### What you have to do
When the line containing "ATOM 141 N N" appears in the data below, begin copying there and stop only after the line containing "ATOM 144 O O".

:: Material for this exercise ::

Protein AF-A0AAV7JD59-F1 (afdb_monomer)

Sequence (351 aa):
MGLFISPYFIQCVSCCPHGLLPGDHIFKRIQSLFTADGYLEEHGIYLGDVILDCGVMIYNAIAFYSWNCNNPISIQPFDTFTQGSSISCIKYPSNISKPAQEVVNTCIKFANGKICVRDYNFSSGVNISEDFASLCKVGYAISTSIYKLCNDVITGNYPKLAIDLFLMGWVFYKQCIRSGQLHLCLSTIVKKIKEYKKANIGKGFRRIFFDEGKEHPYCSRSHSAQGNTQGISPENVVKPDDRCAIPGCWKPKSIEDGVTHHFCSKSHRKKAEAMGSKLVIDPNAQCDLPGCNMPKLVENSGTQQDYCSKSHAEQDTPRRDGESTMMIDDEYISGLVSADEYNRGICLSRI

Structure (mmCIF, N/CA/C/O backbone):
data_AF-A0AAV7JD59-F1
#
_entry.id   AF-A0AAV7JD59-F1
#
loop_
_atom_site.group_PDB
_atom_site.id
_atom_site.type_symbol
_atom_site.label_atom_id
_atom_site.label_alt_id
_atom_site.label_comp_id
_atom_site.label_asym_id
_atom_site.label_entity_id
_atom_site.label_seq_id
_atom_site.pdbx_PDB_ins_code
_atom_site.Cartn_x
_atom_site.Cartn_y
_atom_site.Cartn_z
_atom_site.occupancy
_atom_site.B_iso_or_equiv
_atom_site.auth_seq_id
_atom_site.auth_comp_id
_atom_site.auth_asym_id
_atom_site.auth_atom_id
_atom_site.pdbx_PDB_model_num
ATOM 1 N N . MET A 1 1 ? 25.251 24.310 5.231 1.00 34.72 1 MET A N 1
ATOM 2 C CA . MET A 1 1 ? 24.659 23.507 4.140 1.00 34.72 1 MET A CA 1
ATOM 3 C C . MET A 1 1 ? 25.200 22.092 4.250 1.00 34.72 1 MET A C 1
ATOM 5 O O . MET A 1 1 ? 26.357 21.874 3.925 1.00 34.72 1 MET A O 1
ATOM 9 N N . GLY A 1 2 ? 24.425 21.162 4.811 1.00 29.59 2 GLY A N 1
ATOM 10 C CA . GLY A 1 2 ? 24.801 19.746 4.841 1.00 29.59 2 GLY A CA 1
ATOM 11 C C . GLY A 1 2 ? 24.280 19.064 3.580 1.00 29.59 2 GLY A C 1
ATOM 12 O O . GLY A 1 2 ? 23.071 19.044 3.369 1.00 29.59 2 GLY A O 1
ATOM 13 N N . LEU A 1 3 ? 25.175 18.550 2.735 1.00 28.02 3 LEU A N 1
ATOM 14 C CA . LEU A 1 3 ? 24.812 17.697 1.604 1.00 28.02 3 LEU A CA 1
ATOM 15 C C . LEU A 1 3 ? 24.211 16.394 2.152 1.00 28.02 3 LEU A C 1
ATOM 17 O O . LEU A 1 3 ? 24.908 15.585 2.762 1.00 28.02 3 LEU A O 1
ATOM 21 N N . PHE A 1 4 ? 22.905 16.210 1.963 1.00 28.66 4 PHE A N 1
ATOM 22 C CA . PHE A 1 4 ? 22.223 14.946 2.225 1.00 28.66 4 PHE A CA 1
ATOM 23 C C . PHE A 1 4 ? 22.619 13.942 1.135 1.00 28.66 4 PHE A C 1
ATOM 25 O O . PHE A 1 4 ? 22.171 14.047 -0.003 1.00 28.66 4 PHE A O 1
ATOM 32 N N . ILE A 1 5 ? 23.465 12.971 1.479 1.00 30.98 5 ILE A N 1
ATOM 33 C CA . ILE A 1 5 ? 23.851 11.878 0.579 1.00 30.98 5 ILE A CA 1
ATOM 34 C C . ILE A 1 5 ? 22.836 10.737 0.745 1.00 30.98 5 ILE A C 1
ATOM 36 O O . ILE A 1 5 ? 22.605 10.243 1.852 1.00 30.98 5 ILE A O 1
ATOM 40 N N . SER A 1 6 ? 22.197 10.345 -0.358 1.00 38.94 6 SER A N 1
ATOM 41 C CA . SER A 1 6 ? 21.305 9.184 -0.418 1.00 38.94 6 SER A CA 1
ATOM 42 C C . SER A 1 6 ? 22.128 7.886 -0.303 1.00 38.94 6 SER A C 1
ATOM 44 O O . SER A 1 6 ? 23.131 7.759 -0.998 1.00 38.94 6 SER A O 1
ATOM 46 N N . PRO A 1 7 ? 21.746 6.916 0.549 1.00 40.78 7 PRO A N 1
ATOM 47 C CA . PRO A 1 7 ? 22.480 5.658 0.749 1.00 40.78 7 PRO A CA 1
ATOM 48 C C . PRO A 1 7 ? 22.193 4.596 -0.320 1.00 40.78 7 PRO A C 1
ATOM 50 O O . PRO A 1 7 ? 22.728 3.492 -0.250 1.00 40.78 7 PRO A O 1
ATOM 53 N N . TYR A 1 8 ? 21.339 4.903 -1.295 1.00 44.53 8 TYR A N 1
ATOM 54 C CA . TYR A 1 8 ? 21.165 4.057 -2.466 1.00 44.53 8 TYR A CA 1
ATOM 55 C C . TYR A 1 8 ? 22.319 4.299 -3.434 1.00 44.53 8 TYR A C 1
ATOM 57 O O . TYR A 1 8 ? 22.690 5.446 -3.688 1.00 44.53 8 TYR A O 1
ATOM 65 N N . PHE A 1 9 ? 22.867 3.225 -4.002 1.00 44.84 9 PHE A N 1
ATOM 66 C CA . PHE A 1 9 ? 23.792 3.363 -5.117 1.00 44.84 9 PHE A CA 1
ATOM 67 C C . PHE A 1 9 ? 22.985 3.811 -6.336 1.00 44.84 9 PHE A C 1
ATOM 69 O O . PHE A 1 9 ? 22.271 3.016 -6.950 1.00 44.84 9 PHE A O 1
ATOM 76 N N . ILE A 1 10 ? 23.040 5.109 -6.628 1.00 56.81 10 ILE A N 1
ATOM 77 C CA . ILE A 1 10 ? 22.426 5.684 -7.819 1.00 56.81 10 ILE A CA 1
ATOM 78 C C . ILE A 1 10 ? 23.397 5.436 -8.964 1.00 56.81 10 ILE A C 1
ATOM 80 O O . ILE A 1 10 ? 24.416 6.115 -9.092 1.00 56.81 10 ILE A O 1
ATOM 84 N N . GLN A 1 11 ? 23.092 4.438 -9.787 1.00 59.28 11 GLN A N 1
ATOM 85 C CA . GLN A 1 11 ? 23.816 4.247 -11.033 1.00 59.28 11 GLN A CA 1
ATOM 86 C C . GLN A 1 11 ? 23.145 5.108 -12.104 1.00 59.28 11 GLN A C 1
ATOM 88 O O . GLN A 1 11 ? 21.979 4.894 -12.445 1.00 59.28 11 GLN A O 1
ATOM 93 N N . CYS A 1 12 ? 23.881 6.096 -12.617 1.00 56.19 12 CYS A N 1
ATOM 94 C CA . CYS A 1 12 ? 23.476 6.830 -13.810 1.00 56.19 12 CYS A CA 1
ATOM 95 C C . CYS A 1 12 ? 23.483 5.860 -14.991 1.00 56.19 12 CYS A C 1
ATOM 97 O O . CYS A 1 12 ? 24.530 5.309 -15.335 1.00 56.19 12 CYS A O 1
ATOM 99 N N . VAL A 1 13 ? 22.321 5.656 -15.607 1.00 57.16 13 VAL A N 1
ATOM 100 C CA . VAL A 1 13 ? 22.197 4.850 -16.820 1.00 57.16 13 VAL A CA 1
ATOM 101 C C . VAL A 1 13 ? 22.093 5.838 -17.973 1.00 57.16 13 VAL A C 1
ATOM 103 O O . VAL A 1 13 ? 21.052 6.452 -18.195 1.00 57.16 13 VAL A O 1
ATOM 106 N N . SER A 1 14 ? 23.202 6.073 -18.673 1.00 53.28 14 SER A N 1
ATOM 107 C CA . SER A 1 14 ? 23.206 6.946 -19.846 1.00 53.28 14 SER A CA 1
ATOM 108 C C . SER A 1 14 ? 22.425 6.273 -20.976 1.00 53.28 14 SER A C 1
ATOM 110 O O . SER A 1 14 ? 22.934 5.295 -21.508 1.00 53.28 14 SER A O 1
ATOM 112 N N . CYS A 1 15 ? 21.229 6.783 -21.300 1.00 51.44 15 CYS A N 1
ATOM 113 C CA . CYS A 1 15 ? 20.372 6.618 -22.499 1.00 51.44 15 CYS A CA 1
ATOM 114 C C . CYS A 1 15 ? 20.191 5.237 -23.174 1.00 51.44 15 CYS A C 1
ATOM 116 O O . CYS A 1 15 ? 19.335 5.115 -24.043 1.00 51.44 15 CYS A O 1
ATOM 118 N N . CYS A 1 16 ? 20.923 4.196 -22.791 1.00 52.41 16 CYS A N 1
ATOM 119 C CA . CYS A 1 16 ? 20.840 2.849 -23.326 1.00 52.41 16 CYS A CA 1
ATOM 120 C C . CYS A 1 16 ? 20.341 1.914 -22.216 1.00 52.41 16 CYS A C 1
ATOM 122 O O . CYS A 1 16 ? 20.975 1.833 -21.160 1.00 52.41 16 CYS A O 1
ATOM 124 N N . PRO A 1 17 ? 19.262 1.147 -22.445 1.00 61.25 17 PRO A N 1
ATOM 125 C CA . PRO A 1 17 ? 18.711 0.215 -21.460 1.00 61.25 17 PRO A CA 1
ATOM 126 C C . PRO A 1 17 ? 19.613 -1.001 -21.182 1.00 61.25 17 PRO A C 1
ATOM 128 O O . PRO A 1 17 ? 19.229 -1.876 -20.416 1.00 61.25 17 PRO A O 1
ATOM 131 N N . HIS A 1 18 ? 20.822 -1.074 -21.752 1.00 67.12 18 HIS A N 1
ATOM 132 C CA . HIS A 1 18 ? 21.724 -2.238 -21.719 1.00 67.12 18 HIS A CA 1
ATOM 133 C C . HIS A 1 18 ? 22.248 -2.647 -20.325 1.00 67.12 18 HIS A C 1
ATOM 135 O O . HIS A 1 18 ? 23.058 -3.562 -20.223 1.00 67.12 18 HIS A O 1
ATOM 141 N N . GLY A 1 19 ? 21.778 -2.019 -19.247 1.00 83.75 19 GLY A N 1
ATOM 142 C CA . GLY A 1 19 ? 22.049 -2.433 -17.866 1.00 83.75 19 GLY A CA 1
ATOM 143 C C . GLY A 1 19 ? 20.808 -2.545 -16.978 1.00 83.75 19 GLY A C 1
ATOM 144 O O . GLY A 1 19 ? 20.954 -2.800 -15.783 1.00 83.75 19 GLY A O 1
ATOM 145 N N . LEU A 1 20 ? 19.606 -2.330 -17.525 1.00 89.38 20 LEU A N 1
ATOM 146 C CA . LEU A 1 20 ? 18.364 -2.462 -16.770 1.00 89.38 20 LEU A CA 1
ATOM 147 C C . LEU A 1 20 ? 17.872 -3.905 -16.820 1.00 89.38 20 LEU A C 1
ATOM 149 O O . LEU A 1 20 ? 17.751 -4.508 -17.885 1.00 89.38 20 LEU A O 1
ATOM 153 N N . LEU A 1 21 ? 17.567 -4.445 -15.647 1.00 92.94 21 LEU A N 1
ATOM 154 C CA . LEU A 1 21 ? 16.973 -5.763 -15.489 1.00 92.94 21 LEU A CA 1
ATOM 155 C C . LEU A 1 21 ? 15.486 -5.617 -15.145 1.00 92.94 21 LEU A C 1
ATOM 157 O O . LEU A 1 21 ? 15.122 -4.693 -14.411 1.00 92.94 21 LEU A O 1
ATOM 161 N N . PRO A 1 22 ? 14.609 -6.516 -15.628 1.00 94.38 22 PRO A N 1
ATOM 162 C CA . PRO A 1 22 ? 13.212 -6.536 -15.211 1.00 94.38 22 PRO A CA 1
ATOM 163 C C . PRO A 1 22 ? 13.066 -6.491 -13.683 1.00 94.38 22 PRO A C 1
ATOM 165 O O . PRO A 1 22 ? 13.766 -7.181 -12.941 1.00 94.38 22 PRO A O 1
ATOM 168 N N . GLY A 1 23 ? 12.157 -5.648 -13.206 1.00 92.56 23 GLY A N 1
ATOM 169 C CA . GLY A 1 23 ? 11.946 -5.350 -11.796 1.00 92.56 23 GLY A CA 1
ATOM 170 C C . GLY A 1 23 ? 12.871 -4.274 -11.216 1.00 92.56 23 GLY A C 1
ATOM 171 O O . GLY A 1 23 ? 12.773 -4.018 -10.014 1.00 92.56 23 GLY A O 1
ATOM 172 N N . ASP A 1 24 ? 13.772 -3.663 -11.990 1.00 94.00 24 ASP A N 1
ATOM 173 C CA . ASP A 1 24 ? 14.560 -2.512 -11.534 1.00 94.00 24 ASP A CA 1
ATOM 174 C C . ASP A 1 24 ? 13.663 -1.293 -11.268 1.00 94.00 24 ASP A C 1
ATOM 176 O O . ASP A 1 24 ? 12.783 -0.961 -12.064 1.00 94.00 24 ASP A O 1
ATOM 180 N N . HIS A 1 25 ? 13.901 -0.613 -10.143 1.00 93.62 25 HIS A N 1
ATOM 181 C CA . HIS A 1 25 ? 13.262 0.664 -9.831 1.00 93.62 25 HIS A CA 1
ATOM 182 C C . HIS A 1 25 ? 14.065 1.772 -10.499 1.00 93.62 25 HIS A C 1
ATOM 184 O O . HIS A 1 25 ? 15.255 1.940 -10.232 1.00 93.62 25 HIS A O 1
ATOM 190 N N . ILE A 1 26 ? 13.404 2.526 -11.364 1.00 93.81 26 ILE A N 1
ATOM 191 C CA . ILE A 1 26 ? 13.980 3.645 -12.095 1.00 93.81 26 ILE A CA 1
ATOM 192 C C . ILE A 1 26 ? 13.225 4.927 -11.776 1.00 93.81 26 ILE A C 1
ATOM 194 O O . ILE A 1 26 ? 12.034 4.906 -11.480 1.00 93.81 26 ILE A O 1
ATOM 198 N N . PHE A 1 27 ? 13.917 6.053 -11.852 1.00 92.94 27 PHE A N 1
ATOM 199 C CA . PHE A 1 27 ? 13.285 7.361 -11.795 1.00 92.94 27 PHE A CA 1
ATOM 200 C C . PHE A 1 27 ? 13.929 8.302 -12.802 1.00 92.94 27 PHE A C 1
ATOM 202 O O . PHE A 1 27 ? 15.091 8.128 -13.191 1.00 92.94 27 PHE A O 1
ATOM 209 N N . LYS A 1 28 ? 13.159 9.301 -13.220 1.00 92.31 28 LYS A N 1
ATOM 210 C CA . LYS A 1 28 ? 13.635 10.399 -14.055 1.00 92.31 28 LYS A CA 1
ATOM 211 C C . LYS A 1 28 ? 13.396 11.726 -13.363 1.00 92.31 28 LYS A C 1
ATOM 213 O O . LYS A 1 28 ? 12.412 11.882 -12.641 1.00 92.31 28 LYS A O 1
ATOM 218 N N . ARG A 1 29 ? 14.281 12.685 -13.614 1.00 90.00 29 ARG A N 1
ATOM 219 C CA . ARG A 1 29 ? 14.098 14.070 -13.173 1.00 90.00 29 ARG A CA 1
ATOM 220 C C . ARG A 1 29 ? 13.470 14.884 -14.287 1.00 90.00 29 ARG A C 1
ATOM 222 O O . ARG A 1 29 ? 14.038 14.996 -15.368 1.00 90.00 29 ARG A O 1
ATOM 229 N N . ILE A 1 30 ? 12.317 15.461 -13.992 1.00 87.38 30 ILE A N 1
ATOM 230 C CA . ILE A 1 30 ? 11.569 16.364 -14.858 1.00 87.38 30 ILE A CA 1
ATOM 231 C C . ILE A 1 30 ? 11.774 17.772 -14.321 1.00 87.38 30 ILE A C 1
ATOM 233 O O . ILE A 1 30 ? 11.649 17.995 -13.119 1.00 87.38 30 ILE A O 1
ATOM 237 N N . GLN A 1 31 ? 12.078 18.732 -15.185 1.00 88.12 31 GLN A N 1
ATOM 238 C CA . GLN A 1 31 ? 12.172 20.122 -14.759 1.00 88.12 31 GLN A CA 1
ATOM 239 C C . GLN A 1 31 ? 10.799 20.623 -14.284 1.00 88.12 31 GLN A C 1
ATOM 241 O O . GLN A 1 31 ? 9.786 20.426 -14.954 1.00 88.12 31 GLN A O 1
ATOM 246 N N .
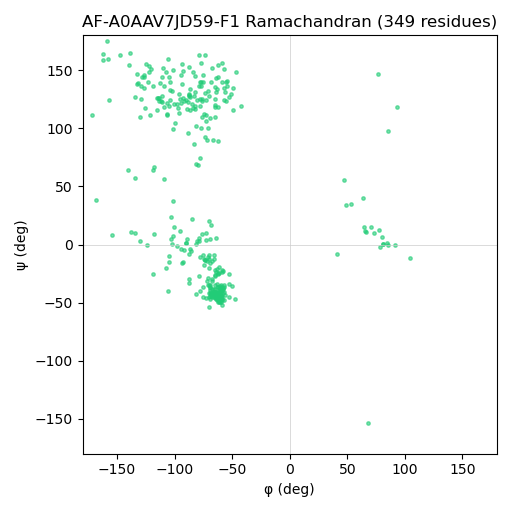 SER A 1 32 ? 10.764 21.258 -13.116 1.00 84.81 32 SER A N 1
ATOM 247 C CA . SER A 1 32 ? 9.545 21.727 -12.462 1.00 84.81 32 SER A CA 1
ATOM 248 C C . SER A 1 32 ? 9.706 23.163 -11.996 1.00 84.81 32 SER A C 1
ATOM 250 O O . SER A 1 32 ? 10.728 23.534 -11.431 1.00 84.81 32 SER A O 1
ATOM 252 N N . LEU A 1 33 ? 8.665 23.970 -12.188 1.00 84.12 33 LEU A N 1
ATOM 253 C CA . LEU A 1 33 ? 8.602 25.332 -11.651 1.00 84.12 33 LEU A CA 1
ATOM 254 C C . LEU A 1 33 ? 8.068 25.372 -10.208 1.00 84.12 33 LEU A C 1
ATOM 256 O O . LEU A 1 33 ? 8.032 26.437 -9.600 1.00 84.12 33 LEU A O 1
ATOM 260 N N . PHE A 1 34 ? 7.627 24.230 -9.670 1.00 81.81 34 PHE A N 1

:::

### Finished task
ATOM 141 N N . GLY A 1 19 ? 21.778 -2.019 -19.247 1.00 83.75 19 GLY A N 1
ATOM 142 C CA . GLY A 1 19 ? 22.049 -2.433 -17.866 1.00 83.75 19 GLY A CA 1
ATOM 143 C C . GLY A 1 19 ? 20.808 -2.545 -16.978 1.00 83.75 19 GLY A C 1
ATOM 144 O O . GLY A 1 19 ? 20.954 -2.800 -15.783 1.00 83.75 19 GLY A O 1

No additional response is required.